“too dangerous a thing”

I am arrested by this:

That evening, I was hunched over, sweeping my apartment with a broom, the native kind, made from the raw, dry stems of palm leaves, tide together at the thick end of with a bamboo string.

How is “native” supposed to be read? What is the function of “native” in this story? What does it legitimize about the author? How does it imagine the reader? What’s the reader’s relationship to this “native kind”?

The danger of the Caine Prize for African writing might be the emphasis put on “African,” an emphasis that rather than allowing for African-ness to proliferate and fracture and kaleidoscope weds it to repeated images: the “bush,” the “native,” the “family,” the “community,” the italicized words for food, the legibly African.

It is into this scene of sweeping that a cake-icing seduction takes place:

[Gloria] dipped her finger into the cake’s icing and took a taste of it. Then she dipped her finger into the icing again and held out the clump to me.
‘Take,’ she said, almost in a whisper, smiling her shyest sort of smile.
. . .
I was kissing the icing off Gloria’s finger. . . . I was kissing it off her lips.

This seduction scene—unremarkable, and even Mills&Boon ordinary—is interrupted:

Mama still reminds me every once in a while that there are penalties in Nigeria for that sort of thing. And of course, she’s right. I’ve read of them in the newspaper and have heard of them in the news. Still, sometimes I want to ask her to explain to me what she means by ‘that sort of thing,’ as if it is something so terrible that it does not deserve a name, as it it’s so unclean that it cannot be termed ‘love.’

I have wondered what it means to say that one is fighting for ‘love.’ As though good sex were not enough. Or even bad or indifferent sex. I wonder whether love is asked to bear too much, excuse too much, justify too much, and I think about its unevenness, its incoherence, its difficulties. To fight for “love” is not to fight for something necessarily benign, good, or pleasurable, It is to fight for something most often described as “terrible.”

And what would it have meant not to interrupt the seduction? To allow it to play out without inserting the heteronormative family and the homo-hating state? Would it have made a difference to suggest that desire happens, pleasure happens, as a form of forgetting, as a being-in-the-moment? That queer desire is never simply an “against,” but also a “for-itself”?
“America” might be a story about the African queer imagination of the U.S., a place the narrator imagines through snow, “Pretty, like white lace.” This image contrasts with the crude oil that slathers other characters in the story. The U.S. is antiseptic, a place that “whitens” those who go there (when the “pale” Gloria returns after a year abroad, she is “paler.” Fanon might term this “lactification.”) In “better” “America,” people’s faces are “relaxed,” the landscapes “beautiful,” “clean places, not littered at all with cans and wrappers.” A place “where even the skin of fruit glistened.” A place where mosquitoes might not even exist.

I’m imagining stagnant waters painted black and brown with crude when finally someone calls my name.

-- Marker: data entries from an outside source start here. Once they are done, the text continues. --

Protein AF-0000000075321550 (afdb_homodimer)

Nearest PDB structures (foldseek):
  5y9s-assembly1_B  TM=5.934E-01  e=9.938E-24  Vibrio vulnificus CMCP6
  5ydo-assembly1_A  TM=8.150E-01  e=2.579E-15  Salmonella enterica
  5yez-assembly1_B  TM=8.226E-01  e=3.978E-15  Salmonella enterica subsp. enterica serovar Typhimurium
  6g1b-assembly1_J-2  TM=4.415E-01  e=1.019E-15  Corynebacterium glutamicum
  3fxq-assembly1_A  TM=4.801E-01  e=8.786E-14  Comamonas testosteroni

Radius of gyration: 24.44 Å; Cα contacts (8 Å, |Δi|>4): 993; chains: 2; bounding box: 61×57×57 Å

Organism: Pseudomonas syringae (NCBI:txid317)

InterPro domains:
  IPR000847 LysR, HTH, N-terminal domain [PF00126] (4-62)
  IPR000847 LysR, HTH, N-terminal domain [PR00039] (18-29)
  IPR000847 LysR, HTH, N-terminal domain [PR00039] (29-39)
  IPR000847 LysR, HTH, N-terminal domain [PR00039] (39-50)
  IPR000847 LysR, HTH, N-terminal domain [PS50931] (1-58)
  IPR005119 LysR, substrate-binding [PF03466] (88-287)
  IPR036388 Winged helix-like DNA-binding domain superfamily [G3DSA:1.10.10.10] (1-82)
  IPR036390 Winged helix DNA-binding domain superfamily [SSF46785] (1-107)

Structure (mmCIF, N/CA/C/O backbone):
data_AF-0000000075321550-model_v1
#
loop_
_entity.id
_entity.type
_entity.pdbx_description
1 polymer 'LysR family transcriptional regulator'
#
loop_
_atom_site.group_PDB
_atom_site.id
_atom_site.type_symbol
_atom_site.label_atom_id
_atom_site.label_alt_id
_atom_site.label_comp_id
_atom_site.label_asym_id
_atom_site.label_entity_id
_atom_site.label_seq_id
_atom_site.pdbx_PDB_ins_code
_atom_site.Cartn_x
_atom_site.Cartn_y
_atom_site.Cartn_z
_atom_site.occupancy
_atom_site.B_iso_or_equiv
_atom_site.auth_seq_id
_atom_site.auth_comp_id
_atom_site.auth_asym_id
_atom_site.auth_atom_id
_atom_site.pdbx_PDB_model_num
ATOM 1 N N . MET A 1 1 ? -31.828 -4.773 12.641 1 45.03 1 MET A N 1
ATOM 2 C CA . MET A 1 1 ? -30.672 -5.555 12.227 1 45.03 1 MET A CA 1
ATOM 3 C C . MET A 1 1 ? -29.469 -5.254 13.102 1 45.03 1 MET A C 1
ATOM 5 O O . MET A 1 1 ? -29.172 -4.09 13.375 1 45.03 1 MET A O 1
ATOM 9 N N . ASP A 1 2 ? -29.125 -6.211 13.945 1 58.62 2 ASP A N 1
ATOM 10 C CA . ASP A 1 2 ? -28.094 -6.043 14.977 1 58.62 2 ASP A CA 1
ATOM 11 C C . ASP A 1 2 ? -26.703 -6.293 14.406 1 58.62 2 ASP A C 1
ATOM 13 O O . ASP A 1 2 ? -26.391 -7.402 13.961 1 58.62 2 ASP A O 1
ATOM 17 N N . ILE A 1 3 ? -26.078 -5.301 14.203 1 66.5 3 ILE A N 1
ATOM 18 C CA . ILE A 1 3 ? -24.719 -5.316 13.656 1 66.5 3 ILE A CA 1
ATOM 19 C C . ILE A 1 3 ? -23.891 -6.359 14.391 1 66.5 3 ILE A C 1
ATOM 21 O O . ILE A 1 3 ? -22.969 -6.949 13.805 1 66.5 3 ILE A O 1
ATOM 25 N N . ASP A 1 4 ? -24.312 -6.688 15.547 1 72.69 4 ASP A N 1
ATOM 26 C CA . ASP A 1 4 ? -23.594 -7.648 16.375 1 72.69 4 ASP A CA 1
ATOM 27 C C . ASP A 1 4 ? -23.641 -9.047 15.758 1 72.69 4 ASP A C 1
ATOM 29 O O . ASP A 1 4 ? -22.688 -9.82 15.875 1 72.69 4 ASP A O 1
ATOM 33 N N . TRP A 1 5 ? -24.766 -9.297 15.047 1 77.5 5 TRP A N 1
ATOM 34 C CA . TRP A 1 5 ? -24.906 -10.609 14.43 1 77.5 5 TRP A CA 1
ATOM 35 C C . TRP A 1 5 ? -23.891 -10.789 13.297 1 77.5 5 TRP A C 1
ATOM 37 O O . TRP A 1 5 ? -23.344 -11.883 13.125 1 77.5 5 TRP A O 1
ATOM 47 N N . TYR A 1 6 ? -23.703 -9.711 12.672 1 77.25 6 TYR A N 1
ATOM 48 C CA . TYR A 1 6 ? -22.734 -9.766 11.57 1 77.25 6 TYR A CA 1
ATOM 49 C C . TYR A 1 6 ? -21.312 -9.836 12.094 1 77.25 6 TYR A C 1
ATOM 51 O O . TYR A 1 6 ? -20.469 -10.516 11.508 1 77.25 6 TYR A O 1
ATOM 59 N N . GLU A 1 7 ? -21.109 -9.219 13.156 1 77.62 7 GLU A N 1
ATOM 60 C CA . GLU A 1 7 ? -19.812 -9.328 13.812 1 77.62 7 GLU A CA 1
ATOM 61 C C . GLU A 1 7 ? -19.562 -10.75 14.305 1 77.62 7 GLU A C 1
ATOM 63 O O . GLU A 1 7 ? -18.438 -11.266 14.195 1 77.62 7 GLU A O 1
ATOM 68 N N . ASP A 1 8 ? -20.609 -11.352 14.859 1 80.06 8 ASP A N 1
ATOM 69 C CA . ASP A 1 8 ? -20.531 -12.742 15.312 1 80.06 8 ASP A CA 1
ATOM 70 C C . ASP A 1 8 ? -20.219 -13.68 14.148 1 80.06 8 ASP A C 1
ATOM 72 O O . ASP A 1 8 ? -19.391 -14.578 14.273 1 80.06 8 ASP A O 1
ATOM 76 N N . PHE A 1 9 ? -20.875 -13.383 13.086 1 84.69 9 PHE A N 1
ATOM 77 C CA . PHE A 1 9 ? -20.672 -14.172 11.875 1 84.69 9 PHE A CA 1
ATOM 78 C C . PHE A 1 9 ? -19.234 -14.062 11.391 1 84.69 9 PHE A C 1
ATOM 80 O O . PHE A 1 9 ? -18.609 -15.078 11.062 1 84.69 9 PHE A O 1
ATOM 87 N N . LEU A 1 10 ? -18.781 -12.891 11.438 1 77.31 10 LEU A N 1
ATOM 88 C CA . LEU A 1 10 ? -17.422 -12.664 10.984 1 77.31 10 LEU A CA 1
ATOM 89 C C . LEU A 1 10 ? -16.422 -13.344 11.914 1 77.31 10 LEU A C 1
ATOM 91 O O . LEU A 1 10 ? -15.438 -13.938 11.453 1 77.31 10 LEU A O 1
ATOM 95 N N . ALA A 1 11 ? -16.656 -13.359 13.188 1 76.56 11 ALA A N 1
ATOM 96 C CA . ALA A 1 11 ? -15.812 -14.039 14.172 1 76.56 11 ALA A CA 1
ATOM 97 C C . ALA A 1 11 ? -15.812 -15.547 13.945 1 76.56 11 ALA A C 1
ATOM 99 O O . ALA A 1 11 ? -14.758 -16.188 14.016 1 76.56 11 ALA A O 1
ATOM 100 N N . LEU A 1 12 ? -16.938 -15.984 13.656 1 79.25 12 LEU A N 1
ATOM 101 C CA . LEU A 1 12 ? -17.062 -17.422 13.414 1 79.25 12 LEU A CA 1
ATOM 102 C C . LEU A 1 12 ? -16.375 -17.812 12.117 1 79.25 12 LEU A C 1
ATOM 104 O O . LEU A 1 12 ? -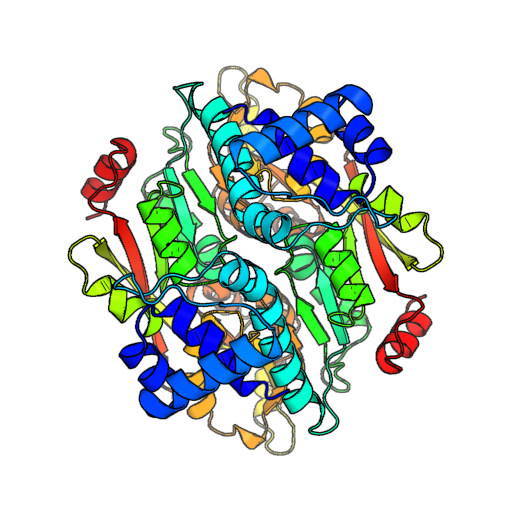15.719 -18.859 12.047 1 79.25 12 LEU A O 1
ATOM 108 N N . ALA A 1 13 ? -16.562 -17.016 11.195 1 76.88 13 ALA A N 1
ATOM 109 C CA . ALA A 1 13 ? -15.906 -17.281 9.914 1 76.88 13 ALA A CA 1
ATOM 110 C C . ALA A 1 13 ? -14.391 -17.281 10.055 1 76.88 13 ALA A C 1
ATOM 112 O O . ALA A 1 13 ? -13.703 -18.062 9.406 1 76.88 13 ALA A O 1
ATOM 113 N N . ASP A 1 14 ? -14.023 -16.484 10.883 1 67.31 14 ASP A N 1
ATOM 114 C CA . ASP A 1 14 ? -12.594 -16.312 11.102 1 67.31 14 ASP A CA 1
ATOM 115 C C . ASP A 1 14 ? -12.016 -17.453 11.945 1 67.31 14 ASP A C 1
ATOM 117 O O . ASP A 1 14 ? -10.938 -17.953 11.641 1 67.31 14 ASP A O 1
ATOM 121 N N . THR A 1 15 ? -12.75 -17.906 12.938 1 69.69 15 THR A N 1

The voice is harsh and makes me think of gravel, of rock-strewn roads, the kinds filled with potholes the size of washbasins, the kind of potholes we see all over in Nigeria, the kind I imagine America does not have.

I keep being arrested by this story. Struck by these moments when the fairly sophisticated narrator enters the fantasy-land of the U.S., as though the U.S. is still as inaccessible to be imagined now as it was in the 1960s.
“America” might be a story about what one needs to imagine in order to leave a less bearable here. Yet, it lacks a certain density, a certain weight, a certain flavor. There’s a flatness to the descriptions of places and events, a kind of textbook quality to the earnest descriptions of environmental destruction, a kind of expected flatness to most of the characters.

I’m not really interested in stories that imagine lesbians in simple, uncomplicated ways: a kiss, a relationship without conflict, a promise of forever somewhere.
One imagines a checklist: homosexuality; environmental destruction; corruption; immigration. All the boxes have been checked. And I’m bored. Really bored.
I have wanted my imagination to be stretched, for writing to reveal new possibilities. Instead, I experience this story as nice, competent, and dutiful. Unlike others, I will not comment on which story should win the prize—my opinion would not matter anyway. It does seem clear that as currently constituted, the Caine Prize is not the place to look for innovative, unusual, or experimental African writing.